Information has a role to play in both areas identified above. In April 2014, Steve Webb, suggested that in order to make good decisions at the point of retirement, people need to understand more about what lies ahead. He said:

People tend to underestimate how long they’re likely to live, so we’re talking about averages, something very broad-brush. Based on your gender, based on your age, perhaps asking one or two basic questions, like whether you’ve smoked or not, you can tell somebody that they might, on average, live for another 20 years or so.

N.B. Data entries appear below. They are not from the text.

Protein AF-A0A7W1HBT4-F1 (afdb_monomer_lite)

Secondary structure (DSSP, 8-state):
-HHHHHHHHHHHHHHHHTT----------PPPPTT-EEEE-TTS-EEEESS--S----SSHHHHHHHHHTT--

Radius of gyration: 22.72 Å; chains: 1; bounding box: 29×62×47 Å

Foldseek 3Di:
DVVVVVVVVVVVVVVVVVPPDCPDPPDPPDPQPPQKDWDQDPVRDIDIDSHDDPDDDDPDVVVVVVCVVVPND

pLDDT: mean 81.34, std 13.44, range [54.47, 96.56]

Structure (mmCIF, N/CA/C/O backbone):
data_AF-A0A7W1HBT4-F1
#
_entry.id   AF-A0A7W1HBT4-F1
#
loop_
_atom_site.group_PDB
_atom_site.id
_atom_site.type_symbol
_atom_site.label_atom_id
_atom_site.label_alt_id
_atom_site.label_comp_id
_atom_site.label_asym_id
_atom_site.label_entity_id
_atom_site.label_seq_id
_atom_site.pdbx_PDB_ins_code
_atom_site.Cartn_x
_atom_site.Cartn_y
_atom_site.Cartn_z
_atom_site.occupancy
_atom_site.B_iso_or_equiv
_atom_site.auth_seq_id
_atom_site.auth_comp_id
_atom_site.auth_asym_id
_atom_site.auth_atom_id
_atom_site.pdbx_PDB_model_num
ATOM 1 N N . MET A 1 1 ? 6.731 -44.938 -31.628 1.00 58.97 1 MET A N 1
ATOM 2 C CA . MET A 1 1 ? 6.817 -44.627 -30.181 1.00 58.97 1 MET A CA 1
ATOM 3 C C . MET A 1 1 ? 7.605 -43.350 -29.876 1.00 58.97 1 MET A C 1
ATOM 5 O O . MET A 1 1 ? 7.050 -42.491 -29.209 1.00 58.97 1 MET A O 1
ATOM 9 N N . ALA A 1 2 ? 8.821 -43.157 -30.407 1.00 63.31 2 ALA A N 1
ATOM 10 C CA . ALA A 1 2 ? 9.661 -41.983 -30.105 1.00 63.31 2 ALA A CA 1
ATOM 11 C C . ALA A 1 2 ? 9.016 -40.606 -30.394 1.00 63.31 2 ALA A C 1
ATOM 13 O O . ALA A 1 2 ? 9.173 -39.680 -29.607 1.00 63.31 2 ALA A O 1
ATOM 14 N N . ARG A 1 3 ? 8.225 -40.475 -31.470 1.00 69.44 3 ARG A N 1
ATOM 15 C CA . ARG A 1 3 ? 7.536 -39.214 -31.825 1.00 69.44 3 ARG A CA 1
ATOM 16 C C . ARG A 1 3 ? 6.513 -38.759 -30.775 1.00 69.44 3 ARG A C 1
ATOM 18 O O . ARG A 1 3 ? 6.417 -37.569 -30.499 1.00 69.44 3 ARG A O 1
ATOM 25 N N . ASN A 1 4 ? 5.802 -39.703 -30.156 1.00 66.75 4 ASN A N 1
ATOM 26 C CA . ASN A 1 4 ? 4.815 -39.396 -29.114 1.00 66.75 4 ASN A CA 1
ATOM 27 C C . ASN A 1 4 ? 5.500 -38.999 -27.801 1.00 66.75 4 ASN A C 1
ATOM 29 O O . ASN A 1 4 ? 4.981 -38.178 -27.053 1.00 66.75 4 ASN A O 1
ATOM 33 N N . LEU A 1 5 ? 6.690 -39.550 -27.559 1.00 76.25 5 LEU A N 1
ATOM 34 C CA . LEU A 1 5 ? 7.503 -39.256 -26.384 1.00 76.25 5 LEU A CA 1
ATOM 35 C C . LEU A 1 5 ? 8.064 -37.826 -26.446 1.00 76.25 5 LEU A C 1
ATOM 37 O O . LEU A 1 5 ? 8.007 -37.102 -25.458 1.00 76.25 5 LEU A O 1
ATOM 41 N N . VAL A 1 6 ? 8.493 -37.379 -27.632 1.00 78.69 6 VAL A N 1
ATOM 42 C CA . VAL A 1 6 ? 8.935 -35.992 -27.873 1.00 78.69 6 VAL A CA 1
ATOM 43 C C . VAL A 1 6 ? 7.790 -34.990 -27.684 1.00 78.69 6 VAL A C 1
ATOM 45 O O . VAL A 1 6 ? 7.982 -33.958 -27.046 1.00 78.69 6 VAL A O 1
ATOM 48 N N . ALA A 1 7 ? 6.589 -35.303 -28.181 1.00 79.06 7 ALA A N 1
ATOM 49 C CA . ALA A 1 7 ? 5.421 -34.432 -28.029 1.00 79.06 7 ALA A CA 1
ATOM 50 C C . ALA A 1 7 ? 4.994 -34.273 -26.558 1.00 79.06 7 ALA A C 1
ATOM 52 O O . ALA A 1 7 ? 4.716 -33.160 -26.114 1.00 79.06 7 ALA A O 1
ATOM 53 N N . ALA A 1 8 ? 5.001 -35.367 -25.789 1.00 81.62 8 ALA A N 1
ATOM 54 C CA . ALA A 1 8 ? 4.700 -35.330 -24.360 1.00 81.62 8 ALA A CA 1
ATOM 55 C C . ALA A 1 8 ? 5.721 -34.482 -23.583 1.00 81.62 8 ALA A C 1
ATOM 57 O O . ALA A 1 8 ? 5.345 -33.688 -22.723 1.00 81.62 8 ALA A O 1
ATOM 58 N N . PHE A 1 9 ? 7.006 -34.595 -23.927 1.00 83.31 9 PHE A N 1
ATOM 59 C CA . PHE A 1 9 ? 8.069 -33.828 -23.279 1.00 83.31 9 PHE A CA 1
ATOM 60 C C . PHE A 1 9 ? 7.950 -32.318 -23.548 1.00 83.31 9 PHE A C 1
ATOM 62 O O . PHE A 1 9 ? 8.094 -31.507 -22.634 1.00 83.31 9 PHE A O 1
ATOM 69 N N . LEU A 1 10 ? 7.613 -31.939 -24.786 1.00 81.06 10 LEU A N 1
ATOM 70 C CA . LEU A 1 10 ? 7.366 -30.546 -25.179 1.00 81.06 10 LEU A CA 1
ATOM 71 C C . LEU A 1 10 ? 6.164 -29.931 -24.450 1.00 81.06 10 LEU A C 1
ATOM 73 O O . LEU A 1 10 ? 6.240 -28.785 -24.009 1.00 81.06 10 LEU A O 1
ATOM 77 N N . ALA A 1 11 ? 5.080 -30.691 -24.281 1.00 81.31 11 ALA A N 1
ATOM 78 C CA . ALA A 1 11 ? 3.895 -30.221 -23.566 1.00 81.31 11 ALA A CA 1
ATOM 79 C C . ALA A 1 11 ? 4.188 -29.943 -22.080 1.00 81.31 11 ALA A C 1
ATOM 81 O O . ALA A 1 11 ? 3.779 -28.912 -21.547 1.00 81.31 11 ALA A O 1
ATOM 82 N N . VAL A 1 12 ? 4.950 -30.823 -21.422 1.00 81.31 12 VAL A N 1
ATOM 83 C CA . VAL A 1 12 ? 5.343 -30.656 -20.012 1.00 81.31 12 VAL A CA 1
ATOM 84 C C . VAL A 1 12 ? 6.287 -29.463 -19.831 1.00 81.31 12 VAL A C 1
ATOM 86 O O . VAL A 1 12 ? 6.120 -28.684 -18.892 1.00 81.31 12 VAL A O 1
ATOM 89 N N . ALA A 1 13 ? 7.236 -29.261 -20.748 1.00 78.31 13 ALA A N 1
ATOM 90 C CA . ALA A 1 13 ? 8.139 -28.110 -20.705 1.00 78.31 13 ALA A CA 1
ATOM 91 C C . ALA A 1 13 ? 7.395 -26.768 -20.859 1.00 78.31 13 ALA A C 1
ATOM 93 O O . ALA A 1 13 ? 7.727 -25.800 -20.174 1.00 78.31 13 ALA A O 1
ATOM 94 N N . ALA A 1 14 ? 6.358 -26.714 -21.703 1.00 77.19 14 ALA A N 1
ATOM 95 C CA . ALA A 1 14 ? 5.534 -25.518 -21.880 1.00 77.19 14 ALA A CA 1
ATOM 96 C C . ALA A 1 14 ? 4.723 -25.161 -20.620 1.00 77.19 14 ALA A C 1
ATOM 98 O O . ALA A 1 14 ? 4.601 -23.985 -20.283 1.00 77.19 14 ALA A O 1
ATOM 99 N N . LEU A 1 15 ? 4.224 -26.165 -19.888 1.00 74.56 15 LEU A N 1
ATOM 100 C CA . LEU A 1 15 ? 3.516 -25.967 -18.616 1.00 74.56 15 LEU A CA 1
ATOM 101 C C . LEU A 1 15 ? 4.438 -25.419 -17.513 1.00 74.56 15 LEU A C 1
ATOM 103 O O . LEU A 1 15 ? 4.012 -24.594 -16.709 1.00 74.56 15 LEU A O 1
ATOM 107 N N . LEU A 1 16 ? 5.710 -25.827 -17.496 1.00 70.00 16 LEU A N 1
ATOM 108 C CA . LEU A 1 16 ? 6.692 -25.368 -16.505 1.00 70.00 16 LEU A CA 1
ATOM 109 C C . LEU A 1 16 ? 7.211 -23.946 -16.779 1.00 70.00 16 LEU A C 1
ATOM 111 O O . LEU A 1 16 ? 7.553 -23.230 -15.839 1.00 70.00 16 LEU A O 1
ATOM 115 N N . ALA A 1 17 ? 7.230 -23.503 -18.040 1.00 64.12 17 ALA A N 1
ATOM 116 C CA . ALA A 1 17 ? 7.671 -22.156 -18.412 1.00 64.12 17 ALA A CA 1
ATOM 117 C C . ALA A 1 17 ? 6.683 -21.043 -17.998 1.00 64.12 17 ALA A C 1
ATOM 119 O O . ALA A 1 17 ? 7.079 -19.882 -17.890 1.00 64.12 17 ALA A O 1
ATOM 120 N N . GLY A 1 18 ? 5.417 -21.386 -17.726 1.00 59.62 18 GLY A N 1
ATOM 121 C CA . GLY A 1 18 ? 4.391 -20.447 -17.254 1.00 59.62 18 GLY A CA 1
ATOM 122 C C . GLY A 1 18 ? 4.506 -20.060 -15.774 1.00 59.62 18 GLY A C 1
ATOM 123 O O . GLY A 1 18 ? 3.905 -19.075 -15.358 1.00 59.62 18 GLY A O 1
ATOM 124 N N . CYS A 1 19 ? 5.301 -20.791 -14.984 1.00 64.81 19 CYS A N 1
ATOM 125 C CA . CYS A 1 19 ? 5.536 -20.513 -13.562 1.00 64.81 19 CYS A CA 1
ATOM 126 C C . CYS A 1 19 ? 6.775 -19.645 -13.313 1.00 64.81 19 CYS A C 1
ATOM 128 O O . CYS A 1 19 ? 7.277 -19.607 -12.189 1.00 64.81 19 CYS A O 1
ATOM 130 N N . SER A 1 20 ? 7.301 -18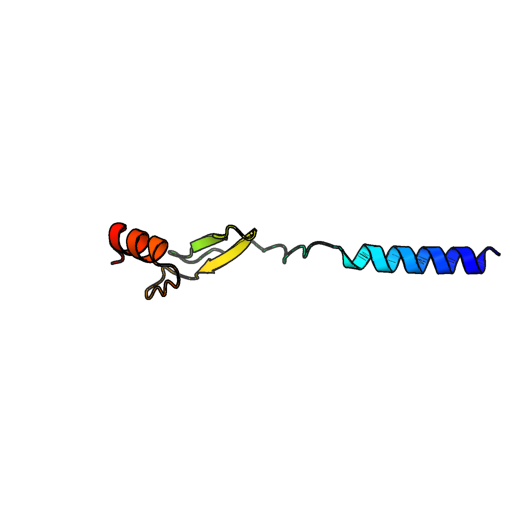.970 -14.338 1.00 62.25 20 SER A N 1
ATOM 131 C CA . SER A 1 20 ? 8.420 -18.058 -14.128 1.00 62.25 20 SER A CA 1
ATOM 132 C C . SER A 1 20 ? 7.929 -16.876 -13.283 1.00 62.25 20 SER A C 1
ATOM 134 O O . SER A 1 20 ? 7.046 -16.145 -13.742 1.00 62.25 20 SER A O 1
ATOM 136 N N . PRO A 1 21 ? 8.437 -16.685 -12.049 1.00 61.56 21 PRO A N 1
ATOM 137 C CA . PRO A 1 21 ? 8.117 -15.496 -11.279 1.00 61.56 21 PRO A CA 1
ATOM 138 C C . PRO A 1 21 ? 8.554 -14.299 -12.112 1.00 61.56 21 PRO A C 1
ATOM 140 O O . PRO A 1 21 ? 9.677 -14.292 -12.617 1.00 61.56 21 PRO A O 1
ATOM 143 N N . ASP A 1 22 ? 7.644 -13.342 -12.289 1.00 62.22 22 ASP A N 1
ATOM 144 C CA . ASP A 1 22 ? 7.846 -12.121 -13.062 1.00 62.22 22 ASP A CA 1
ATOM 145 C C . ASP A 1 22 ? 9.181 -11.493 -12.643 1.00 62.22 22 ASP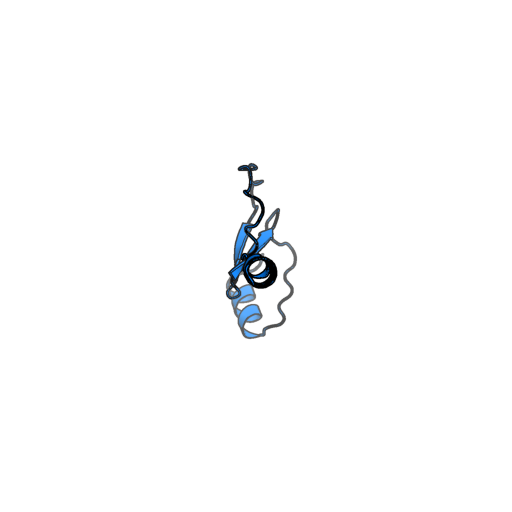 A C 1
ATOM 147 O O . ASP A 1 22 ? 9.316 -10.875 -11.581 1.00 62.22 22 ASP A O 1
ATOM 151 N N . ALA A 1 23 ? 10.224 -11.770 -13.428 1.00 62.84 23 ALA A N 1
ATOM 152 C CA . ALA A 1 23 ? 11.539 -11.204 -13.233 1.00 62.84 23 ALA A CA 1
ATOM 153 C C . ALA A 1 23 ? 11.402 -9.771 -13.721 1.00 62.84 23 ALA A C 1
ATOM 155 O O . ALA A 1 23 ? 11.691 -9.467 -14.880 1.00 62.84 23 ALA A O 1
ATOM 156 N N . GLY A 1 24 ? 10.860 -8.934 -12.832 1.00 60.50 24 GLY A N 1
ATOM 157 C CA . GLY A 1 24 ? 10.542 -7.548 -13.104 1.00 60.50 24 GLY A CA 1
ATOM 158 C C . GLY A 1 24 ? 11.716 -6.867 -13.804 1.00 60.50 24 GLY A C 1
ATOM 159 O O . GLY A 1 24 ? 12.876 -7.248 -13.590 1.00 60.50 24 GLY A O 1
ATOM 160 N N . PRO A 1 25 ? 11.440 -5.883 -14.673 1.00 60.91 25 PRO A N 1
ATOM 161 C CA . PRO A 1 25 ? 12.440 -5.304 -15.556 1.00 60.91 25 PRO A CA 1
ATOM 162 C C . PRO A 1 25 ? 13.703 -4.958 -14.766 1.00 60.91 25 PRO A C 1
ATOM 164 O O . PRO A 1 25 ? 13.633 -4.225 -13.776 1.00 60.91 25 PRO A O 1
ATOM 167 N N . LYS A 1 26 ? 14.851 -5.513 -15.193 1.00 60.19 26 LYS A N 1
ATOM 168 C CA . LYS A 1 26 ? 16.179 -5.205 -14.641 1.00 60.19 26 LYS A CA 1
ATOM 169 C C . LYS A 1 26 ? 16.366 -3.693 -14.716 1.00 60.19 26 LYS A C 1
ATOM 171 O O . LYS A 1 26 ? 16.695 -3.144 -15.765 1.00 60.19 26 LYS A O 1
ATOM 176 N N . SER A 1 27 ? 16.065 -3.022 -13.607 1.00 60.28 27 SER A N 1
ATOM 177 C CA . SER A 1 27 ? 16.020 -1.571 -13.526 1.00 60.28 27 SER A CA 1
ATOM 178 C C . SER A 1 27 ? 17.433 -1.059 -13.758 1.00 60.28 27 SER A C 1
ATOM 180 O O . SER A 1 27 ? 18.279 -1.128 -12.869 1.00 60.28 27 SER A O 1
ATOM 182 N N . ARG A 1 28 ? 17.690 -0.514 -14.951 1.00 63.31 28 ARG A N 1
ATOM 183 C CA . ARG A 1 28 ? 18.786 0.436 -15.158 1.00 63.31 28 ARG A CA 1
ATOM 184 C C . ARG A 1 28 ? 18.689 1.445 -14.015 1.00 63.31 28 ARG A C 1
ATOM 186 O O . ARG A 1 28 ? 17.584 1.914 -13.733 1.00 63.31 28 ARG A O 1
ATOM 193 N N . ALA A 1 29 ? 19.790 1.691 -13.308 1.00 61.41 29 ALA A N 1
ATOM 194 C CA . ALA A 1 29 ? 19.820 2.577 -12.147 1.00 61.41 29 ALA A CA 1
ATOM 195 C C . ALA A 1 29 ? 19.495 4.015 -12.587 1.00 61.41 29 ALA A C 1
ATOM 197 O O . ALA A 1 29 ? 20.375 4.823 -12.867 1.00 61.41 29 ALA A O 1
ATOM 198 N N . ALA A 1 30 ? 18.205 4.305 -12.735 1.00 68.12 30 ALA A N 1
ATOM 199 C CA . ALA A 1 30 ? 17.693 5.637 -12.950 1.00 68.12 30 ALA A CA 1
ATOM 200 C C . ALA A 1 30 ? 17.862 6.387 -11.633 1.00 68.12 30 ALA A C 1
ATOM 202 O O . ALA A 1 30 ? 17.457 5.901 -10.574 1.00 68.12 30 ALA A O 1
ATOM 203 N N . ARG A 1 31 ? 18.508 7.550 -11.696 1.00 73.00 31 ARG A N 1
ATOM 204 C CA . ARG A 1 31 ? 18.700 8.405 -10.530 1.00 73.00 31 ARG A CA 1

This suggestion has led to some concerns being expressed at what appears to be an over-simplistic approach. Estimates can only be based on a mix of averages modified by individual information. Would the projections be shared with pension providers? What would you do if you exceeded your forecast life expectancy – by a long way – and had spent all your money? Could you sue someone?

Will your pension pot last as long as you will? The Telegraph, Dan Hyde and Richard Dyson (23/4/2014)
Scientists invent death test that will tell us how long we have to live Metro (11/8/13)
Games host Glasgow has worst life expectancy in the UK The Guardian, Caroline Davies (16/4/2014)
Pensioners could get life expectancy guidance BBC News Politics (17/4/14)
ONS reveals gaps in life expectancy across the UK FT Adviser Pensions, Kevin White (23/4/14)
Health care aid for developing countries boosts life expectancy Health Canal, Ruth Ann Richter (22/4/14)
A third of babies born this year will live to 100 This is Money.co.uk, Adam Uren (11/12/13)

Questions

  1. Thinking about the UK, what are the factors that might explain variations in life expectancy across different regions? How might the government address these differences? Why would they want to do so?
  2. Do the same factors explain variations between countries? Who can address these differences? Who would want to do so?
  3. If you could have a reasonable prediction of your life expectancy at 65, would you want it? How would your behaviour change if you were predicted a longer than average life expectancy? How would it change if you were predicted a shorter than average life expectancy?
  4. If you could have an accurate prediction of your life expectancy at 18, how would your answers differ? If this were possible, would it present any problems?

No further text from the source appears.